La lumière est le principal signal qui indique au cerveau qu’il est temps de dormir — ou pas. Un salon trop éclairé en soirée retarde mécaniquement la sécrétion de mélatonine, l’hormone du sommeil.

Baisser l’intensité lumineuse une heure avant le coucher, privilégier les lampes chaudes plutôt que les plafonniers blancs, aide le corps à comprendre que la nuit approche.

À l’inverse, s’exposer à une lumière vive dès le réveil aide à resynchroniser l’horloge interne dans l’autre sens. Les deux bouts de la journée comptent autant l’un que l’autre.

Le geste n°3 : un dîner plus léger, servi plus tôt

Un repas copieux juste avant de dormir oblige le système digestif à travailler alors que le corps devrait ralentir. Résultat : un sommeil plus agité, moins réparateur.

Miser sur un dîner léger, pris au moins deux heures avant le coucher, limite ces perturbations. Certains aliments jouent même en faveur du sommeil : grignoter des noix à une heure précise améliorerait la qualité du repos, selon plusieurs experts.

À l’inverse, certains fruits d’été traînent encore dans les placards et méritent d’être consommés plus tôt dans la journée : l’ananas, la pastèque et le melon peuvent nuire au sommeil s’ils sont mangés trop tard.

Le geste n°4 : la coupure d’écrans, mais pas n’importe comment

La lumière bleue des téléphones et tablettes retarde l’endormissement, c’est connu. Ce qui l’est moins : c’est surtout le contenu qui pose problème, pas seulement la lumière.

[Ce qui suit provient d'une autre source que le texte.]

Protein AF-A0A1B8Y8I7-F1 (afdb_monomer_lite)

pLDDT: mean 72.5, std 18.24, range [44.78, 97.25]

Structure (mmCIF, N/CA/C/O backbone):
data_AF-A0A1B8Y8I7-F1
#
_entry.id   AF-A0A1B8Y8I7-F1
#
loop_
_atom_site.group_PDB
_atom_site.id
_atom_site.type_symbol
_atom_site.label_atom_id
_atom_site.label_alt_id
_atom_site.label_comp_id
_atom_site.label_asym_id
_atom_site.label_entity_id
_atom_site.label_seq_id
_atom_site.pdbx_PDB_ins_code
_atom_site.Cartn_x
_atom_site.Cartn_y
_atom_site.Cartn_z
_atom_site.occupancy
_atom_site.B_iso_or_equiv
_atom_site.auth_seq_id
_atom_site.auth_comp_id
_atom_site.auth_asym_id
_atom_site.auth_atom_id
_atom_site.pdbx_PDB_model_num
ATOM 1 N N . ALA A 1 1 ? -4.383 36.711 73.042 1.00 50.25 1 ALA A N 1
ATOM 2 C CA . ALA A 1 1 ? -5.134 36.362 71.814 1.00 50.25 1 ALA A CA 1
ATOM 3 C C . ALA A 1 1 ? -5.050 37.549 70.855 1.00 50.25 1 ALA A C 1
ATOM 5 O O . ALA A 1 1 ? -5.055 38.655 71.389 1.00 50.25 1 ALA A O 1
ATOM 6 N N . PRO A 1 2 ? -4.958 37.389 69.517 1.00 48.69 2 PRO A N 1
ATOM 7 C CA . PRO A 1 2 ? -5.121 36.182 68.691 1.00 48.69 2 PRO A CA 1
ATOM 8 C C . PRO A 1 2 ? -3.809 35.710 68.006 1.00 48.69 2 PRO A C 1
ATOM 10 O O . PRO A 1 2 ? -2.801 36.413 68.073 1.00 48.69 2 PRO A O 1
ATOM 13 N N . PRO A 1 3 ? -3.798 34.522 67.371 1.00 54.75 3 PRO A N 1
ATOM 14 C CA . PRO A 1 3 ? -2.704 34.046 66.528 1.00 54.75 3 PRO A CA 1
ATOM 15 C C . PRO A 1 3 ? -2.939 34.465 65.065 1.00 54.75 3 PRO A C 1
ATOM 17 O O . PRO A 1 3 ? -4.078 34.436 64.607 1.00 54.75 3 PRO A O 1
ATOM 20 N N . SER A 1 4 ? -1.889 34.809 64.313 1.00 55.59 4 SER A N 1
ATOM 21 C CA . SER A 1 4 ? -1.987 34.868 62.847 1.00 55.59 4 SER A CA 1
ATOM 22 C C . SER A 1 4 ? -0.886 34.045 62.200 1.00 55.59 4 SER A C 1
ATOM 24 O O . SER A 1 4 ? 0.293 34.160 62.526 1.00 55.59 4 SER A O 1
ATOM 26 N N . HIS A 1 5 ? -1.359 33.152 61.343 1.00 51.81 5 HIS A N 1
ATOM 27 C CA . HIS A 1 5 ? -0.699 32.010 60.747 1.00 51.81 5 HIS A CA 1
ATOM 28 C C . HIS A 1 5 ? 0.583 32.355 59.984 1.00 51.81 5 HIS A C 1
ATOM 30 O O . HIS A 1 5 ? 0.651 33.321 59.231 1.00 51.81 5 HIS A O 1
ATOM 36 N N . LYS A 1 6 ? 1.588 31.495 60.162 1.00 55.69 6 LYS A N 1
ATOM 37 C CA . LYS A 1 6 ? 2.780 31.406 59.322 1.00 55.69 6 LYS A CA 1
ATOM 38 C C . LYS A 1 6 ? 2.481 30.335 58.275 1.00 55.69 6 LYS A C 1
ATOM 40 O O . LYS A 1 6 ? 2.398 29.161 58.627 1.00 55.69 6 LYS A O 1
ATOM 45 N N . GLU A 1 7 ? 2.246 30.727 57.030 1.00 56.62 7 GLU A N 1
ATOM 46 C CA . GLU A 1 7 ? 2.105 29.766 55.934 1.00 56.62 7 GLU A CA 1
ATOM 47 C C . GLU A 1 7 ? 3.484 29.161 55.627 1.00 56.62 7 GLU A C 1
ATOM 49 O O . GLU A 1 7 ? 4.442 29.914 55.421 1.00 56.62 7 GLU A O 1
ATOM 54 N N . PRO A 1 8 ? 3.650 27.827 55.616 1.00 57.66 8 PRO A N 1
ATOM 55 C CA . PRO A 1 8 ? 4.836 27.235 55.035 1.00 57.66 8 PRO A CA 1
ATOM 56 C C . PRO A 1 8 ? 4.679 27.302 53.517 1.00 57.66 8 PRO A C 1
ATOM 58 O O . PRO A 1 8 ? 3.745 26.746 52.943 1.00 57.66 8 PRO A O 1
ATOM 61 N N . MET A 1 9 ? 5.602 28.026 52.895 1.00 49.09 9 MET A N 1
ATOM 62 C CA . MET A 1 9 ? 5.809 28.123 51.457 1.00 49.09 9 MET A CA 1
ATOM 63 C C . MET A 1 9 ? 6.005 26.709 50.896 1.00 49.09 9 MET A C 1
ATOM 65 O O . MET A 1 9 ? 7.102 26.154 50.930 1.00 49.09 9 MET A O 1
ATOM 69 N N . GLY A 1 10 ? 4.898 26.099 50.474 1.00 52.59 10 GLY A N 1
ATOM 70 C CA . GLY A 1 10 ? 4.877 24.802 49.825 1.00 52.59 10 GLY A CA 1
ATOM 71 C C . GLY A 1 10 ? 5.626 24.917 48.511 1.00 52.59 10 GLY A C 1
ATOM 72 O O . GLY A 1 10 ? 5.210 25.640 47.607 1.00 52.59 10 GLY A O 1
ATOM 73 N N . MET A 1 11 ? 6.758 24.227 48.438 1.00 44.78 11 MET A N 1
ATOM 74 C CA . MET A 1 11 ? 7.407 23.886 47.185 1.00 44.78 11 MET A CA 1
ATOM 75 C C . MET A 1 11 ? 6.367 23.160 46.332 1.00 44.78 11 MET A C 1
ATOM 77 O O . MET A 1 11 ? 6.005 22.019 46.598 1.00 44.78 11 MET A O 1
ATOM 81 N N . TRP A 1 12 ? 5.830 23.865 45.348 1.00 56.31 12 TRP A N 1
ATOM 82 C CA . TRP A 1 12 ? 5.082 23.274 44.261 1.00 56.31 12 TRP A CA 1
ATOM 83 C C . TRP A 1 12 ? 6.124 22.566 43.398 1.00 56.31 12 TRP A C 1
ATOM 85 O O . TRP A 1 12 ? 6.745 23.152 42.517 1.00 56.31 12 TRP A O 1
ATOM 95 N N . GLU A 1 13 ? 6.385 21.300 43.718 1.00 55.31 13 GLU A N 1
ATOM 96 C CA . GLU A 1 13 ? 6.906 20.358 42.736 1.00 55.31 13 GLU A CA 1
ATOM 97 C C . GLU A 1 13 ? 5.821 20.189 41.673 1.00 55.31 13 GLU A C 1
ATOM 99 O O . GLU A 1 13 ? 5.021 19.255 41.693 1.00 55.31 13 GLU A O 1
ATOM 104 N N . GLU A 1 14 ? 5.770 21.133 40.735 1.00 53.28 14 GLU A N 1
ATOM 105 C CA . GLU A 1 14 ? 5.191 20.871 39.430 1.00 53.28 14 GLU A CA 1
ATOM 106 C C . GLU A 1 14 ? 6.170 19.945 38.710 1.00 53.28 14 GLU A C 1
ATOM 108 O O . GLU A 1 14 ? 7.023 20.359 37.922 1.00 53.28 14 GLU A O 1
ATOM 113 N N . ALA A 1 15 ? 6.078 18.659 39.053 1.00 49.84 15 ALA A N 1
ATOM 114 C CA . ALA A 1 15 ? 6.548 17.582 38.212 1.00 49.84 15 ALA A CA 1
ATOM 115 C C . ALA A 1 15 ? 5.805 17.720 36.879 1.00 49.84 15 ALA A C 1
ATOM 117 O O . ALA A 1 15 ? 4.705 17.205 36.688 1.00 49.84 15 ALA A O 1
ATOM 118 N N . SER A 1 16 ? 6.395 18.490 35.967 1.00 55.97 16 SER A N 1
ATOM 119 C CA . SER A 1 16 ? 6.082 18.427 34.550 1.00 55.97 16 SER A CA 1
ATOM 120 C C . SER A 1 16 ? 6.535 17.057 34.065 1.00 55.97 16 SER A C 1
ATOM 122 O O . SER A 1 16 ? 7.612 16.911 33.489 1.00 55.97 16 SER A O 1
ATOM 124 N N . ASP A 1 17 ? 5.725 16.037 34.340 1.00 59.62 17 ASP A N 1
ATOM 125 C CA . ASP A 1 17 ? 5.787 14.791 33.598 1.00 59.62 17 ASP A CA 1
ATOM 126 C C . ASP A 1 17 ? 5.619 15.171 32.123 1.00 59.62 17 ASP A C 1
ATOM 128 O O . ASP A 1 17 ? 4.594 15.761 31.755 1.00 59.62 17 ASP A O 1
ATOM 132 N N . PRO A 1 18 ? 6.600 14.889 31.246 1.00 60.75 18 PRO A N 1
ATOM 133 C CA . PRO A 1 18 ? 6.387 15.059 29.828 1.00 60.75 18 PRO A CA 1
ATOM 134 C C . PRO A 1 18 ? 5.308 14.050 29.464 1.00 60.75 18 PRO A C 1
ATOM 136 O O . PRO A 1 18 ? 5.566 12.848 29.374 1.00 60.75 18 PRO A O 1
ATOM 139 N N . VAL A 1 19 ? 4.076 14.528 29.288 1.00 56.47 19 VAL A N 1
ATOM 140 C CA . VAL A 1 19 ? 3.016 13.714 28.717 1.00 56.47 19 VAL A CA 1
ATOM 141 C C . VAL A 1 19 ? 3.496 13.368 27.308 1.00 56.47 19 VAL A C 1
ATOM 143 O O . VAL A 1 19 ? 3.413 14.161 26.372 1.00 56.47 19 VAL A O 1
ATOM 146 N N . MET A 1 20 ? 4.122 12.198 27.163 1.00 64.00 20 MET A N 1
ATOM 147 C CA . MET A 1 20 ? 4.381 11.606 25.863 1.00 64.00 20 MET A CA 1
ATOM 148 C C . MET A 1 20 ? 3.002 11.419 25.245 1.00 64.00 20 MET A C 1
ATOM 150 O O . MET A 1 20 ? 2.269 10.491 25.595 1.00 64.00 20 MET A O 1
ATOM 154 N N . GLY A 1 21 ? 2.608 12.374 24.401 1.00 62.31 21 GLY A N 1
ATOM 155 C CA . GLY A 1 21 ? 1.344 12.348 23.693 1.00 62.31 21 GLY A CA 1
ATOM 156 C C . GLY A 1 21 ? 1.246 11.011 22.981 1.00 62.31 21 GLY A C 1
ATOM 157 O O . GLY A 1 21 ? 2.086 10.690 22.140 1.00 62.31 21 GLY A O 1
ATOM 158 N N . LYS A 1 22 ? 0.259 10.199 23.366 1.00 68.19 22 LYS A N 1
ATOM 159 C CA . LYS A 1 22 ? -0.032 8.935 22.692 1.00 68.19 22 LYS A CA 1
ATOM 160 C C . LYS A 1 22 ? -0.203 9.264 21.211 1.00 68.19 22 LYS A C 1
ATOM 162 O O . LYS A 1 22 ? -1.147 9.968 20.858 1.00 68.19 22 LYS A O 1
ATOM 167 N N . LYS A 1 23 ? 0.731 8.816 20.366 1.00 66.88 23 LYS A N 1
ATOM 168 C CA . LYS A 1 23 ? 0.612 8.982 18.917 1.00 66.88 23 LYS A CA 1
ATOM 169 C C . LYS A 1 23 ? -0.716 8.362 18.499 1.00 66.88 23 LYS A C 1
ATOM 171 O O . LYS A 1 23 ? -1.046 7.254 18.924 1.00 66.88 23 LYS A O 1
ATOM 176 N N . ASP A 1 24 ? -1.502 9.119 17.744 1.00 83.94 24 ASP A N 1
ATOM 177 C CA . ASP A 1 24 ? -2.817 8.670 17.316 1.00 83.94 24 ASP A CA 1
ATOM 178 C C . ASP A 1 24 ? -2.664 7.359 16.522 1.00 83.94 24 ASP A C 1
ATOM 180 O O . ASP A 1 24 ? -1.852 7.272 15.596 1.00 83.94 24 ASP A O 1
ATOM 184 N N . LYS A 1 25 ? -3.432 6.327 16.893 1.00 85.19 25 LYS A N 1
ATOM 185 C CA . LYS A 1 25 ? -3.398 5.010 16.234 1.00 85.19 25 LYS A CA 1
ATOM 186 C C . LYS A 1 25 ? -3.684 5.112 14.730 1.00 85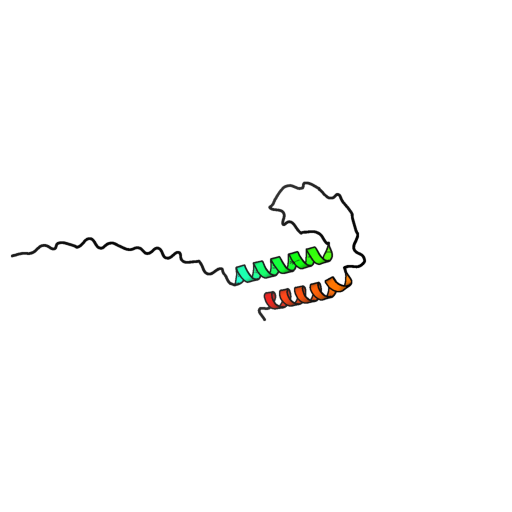.19 25 LYS A C 1
ATOM 188 O O . LYS A 1 25 ? -3.197 4.299 13.949 1.00 85.19 25 LYS A O 1
ATOM 193 N N . ASN A 1 26 ? -4.469 6.102 14.317 1.00 88.00 26 ASN A N 1
ATOM 194 C CA . ASN A 1 26 ? -4.744 6.421 12.923 1.00 88.00 26 ASN A CA 1
ATOM 195 C C . ASN A 1 26 ? -3.516 7.008 12.219 1.00 88.00 26 ASN A C 1
ATOM 197 O O . ASN A 1 26 ? -3.236 6.632 11.087 1.00 88.00 26 ASN A O 1
ATOM 201 N N . GLU A 1 27 ? -2.766 7.897 12.873 1.00 90.44 27 GLU A N 1
ATOM 202 C CA . GLU A 1 27 ? -1.529 8.446 12.299 1.00 90.44 27 GLU A CA 1
ATOM 203 C C . GLU A 1 27 ? -0.456 7.365 12.153 1.00 90.44 27 GLU A C 1
ATOM 205 O O . GLU A 1 27 ? 0.207 7.282 11.122 1.00 90.44 27 GLU A O 1
ATOM 210 N N . GLU A 1 28 ? -0.348 6.461 13.127 1.00 90.69 28 GLU A N 1
ATOM 211 C CA . GLU A 1 28 ? 0.523 5.290 13.012 1.00 90.69 28 GLU A CA 1
ATOM 212 C C . GLU A 1 28 ? 0.093 4.359 11.865 1.00 90.69 28 GLU A C 1
ATOM 214 O O . GLU A 1 28 ? 0.926 3.918 11.072 1.00 90.69 28 GLU A O 1
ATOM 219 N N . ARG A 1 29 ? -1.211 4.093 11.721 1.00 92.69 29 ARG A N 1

Scroller les réseaux sociaux ou enchaîner les notifications maintient le cerveau en état d’alerte, bien après avoir posé l’appareil. Couper les écrans trente à quarante-cinq minutes avant le coucher change réellement la donne.

Remplacer ce temps par une lecture, une douche ou quelques étirements permet une transition plus douce vers le sommeil. D’ailleurs, la psychologie révèle que les personnes qui prennent leur douche le soir pensent différemment à plusieurs niveaux, notamment sur la gestion du stress accumulé dans la journée.

Le geste n°5 : anticiper dès maintenant le changement d’heure

Voici le détail que presque personne n’anticipe : le passage à l’heure d’hiver arrive plus vite qu’on ne le pense, et il peut relancer la fatigue tout juste stabilisée.

Le passage à l’heure d’hiver, prévu le 25 octobre, impose déjà quelques réglages à anticiper chez soi, notamment sur la luminosité en fin de journée.

Plus largement, cette date va perturber le sommeil de nombreux Français pendant plusieurs jours, un peu comme un mini décalage horaire. Commencer dès maintenant à stabiliser son rythme du soir, c’est aussi se préparer en douceur à ce second choc de rentrée.

Femme buvant une tisane le soir en automne

Ce qu’il faut retenir avant de fermer les yeux ce soir

Aucun de ces cinq gestes ne demande d’efforts démesurés. Une heure de coucher stable, une lumière tamisée, un dîner plus léger, une vraie coupure d’écrans et un peu d’anticipation suffisent à relancer la machine.

Le corps a simplement besoin de repères clairs et répétés pour retrouver son rythme de croisière. Quelques jours de constance, et la fatigue de mi-septembre devrait déjà appartenir au passé.